東北大学原子分子材料科学高等研究機構(WPI-AIMR)/金属材料研究所のZhiyong Qiu助教と齊藤英治教授らの研究チームは2016年8月、スピン流を用いて超薄膜物質の磁性を観測することに成功したと発表した。超薄膜試料の磁気特性を、比較的簡便に測定できる手法の開発によって、スピントロニクス分野の進展に弾みをつける。
研究グループは今回、磁性絶縁体であるイットリウム鉄ガーネット(YIG:Y3Fe5O12)層と白金(Pt)層の間に、膜厚が3〜10nmと極めて薄い磁性体の酸化コバルト(CoO)層を挟んだ3層構造の試料を用意した。
実験では、スピン流を生成する方法としてスピンポンピング技術を用いた。この技術は、静磁場とマイクロ波を特定の条件で、YIG層に印加すると強磁性共鳴が起き、YIG層中のスピンが一斉に回転する。スピンの回転によって隣接する層にスピン流を生じさせる方法である。
YIG層から注入されたスピン流は、CoO層を通過してPt層へと到達する。Pt層では注入されたスピン流が逆スピンホール効果によって、電圧に変換される。この電圧は、CoO層のスピン伝導度(スピン流の流れやすさ)が反映されたものとみられる。

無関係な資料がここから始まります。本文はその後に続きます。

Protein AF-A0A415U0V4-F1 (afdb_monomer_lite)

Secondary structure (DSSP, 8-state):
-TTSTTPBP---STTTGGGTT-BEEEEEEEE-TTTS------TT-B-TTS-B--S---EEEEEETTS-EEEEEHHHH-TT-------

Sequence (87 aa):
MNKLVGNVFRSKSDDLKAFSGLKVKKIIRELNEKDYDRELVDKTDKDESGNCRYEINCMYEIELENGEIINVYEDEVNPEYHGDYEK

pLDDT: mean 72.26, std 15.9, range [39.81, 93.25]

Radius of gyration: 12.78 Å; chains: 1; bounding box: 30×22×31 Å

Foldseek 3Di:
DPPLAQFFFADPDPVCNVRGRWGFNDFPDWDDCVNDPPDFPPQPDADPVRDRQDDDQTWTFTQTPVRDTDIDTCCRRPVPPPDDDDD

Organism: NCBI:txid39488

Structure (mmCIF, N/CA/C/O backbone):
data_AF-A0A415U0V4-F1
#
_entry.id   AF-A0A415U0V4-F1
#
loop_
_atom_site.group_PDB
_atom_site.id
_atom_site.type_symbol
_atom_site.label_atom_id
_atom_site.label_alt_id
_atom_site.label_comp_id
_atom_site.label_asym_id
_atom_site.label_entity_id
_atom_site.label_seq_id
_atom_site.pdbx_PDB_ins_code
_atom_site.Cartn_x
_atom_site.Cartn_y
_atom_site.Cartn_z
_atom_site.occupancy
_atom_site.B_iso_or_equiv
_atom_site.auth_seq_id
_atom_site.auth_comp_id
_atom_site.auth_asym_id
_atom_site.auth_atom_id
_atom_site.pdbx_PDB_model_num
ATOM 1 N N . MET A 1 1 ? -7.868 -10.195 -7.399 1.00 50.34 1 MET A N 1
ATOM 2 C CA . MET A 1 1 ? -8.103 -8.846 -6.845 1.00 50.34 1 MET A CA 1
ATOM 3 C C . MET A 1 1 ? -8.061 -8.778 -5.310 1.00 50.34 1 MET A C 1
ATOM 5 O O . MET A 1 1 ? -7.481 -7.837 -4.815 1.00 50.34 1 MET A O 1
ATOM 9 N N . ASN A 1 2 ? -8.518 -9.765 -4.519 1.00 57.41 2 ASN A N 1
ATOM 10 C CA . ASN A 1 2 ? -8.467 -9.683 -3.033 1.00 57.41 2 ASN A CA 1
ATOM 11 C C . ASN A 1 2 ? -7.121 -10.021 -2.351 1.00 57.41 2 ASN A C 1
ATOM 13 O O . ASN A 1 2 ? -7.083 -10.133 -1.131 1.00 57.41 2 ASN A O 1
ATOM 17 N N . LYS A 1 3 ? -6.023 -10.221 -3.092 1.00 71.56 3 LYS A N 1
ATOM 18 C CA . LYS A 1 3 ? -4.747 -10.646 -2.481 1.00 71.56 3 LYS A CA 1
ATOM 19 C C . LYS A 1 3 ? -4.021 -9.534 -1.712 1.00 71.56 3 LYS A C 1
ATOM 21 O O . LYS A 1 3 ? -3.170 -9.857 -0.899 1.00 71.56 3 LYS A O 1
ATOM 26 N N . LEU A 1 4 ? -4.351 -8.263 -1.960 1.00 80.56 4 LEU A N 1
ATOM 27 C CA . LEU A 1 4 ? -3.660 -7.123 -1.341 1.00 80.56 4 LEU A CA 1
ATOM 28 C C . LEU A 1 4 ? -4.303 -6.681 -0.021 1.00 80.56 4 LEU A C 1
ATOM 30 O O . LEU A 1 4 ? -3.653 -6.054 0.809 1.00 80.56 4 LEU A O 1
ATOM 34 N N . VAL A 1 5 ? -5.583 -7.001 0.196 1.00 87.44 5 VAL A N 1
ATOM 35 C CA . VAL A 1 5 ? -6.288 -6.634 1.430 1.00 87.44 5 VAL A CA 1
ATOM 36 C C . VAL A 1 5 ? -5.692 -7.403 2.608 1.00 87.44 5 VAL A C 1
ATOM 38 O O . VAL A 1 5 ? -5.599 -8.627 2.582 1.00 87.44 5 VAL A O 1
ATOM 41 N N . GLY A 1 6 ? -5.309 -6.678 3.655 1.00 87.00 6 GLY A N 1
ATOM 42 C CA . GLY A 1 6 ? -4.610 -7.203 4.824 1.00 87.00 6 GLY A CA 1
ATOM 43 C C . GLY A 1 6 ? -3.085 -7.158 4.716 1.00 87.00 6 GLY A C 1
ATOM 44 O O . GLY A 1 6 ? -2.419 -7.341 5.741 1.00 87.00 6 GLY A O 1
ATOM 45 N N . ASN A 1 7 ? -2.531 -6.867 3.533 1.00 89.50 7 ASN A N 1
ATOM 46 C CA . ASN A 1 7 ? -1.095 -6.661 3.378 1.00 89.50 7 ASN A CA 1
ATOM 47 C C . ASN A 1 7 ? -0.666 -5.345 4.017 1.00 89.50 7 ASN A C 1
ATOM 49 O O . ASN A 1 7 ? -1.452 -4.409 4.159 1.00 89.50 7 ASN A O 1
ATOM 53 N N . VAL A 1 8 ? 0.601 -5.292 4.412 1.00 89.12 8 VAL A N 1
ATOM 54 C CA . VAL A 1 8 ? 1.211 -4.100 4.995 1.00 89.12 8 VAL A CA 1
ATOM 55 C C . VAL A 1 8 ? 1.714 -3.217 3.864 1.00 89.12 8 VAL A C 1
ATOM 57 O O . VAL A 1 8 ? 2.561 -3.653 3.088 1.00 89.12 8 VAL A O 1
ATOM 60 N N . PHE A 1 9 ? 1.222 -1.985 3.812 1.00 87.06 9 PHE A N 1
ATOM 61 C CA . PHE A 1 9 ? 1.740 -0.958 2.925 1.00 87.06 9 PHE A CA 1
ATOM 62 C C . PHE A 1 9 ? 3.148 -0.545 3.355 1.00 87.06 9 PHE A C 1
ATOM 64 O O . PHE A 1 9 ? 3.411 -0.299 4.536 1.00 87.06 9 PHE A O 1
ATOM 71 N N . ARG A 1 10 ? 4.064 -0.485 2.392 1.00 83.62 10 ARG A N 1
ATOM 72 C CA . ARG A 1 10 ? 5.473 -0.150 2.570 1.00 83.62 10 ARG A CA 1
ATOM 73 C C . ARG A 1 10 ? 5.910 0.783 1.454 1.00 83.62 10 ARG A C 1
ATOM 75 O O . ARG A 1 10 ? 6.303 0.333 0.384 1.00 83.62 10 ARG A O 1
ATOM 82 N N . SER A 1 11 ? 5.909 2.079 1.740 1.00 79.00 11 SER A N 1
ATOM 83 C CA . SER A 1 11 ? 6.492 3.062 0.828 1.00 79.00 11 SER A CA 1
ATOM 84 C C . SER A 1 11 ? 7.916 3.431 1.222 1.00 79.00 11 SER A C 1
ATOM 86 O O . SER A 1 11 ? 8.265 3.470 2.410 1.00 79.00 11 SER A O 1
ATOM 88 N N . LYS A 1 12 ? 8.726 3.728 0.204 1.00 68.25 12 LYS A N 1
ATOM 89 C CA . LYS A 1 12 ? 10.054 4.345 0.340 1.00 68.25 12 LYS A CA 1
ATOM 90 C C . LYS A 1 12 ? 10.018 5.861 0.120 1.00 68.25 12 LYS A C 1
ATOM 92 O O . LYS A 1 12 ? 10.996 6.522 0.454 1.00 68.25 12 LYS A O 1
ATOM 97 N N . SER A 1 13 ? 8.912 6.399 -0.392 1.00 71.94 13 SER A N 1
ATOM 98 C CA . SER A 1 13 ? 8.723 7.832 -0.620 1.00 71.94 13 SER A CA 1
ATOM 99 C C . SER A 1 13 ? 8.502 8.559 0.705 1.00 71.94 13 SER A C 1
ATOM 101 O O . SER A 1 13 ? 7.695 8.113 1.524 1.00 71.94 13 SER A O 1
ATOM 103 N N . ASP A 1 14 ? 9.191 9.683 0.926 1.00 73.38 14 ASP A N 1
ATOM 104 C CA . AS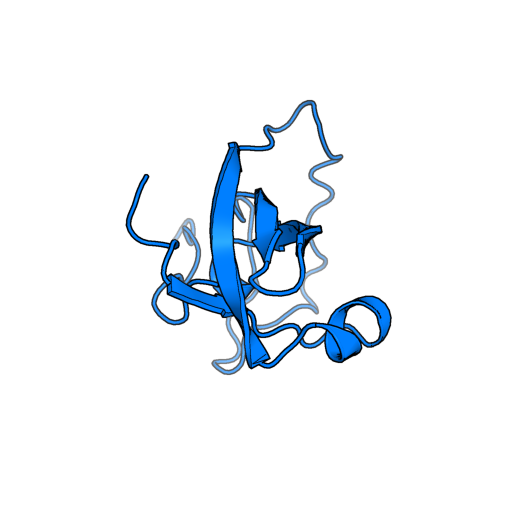P A 1 14 ? 9.074 10.459 2.170 1.00 73.38 14 ASP A CA 1
ATOM 105 C C . ASP A 1 14 ? 7.632 10.931 2.435 1.00 73.38 14 ASP A C 1
ATOM 107 O O . ASP A 1 14 ? 7.188 10.899 3.583 1.00 73.38 14 ASP A O 1
ATOM 111 N N . ASP A 1 15 ? 6.865 11.250 1.387 1.00 76.19 15 ASP A N 1
ATOM 112 C CA . ASP A 1 15 ? 5.467 11.693 1.492 1.00 76.19 15 ASP A CA 1
ATOM 113 C C . ASP A 1 15 ? 4.512 10.608 2.019 1.00 76.19 15 ASP A C 1
ATOM 115 O O . ASP A 1 15 ? 3.571 10.899 2.757 1.00 76.19 15 ASP A O 1
ATOM 119 N N . LEU A 1 16 ? 4.760 9.339 1.676 1.00 78.06 16 LEU A N 1
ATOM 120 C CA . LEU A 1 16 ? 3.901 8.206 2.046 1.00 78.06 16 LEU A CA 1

測定した電圧信号の温度依存性を調べた。そうしたところ、ピーク値は温度に依存しており、CoO層が常磁性体から反強磁性体へと相転移する温度(ネール温度)近傍であることが分かった。具体的には、相転移近傍ではスピン流が流れやすく、高い電圧を示した。これに対して低温の反強磁性層ではスピン流が流れにくく、低い電圧が観測された。また、ピーク値は強磁性共鳴の周波数に依存し、低周波ほど大きくなることが分かった。これはスピン伝導度を通じて、CoO層の磁気的な運動の時間スケールを反映しており、CoO層の詳細な磁気情報を反映したものだと、研究チームではみている。
今回の研究成果により、スピン流の流れやすさは、超薄膜中の磁性を反映していることが明らかとなった。しかも、より簡便なスピンポンピング技術を活用して、新たな超薄膜の物性測定を可能とした。これまでのように大型の設備を用いなくても測定できるため、反強磁性体を利用したスピントロニクス分野の発展に貢献できる可能性が高いとみられている。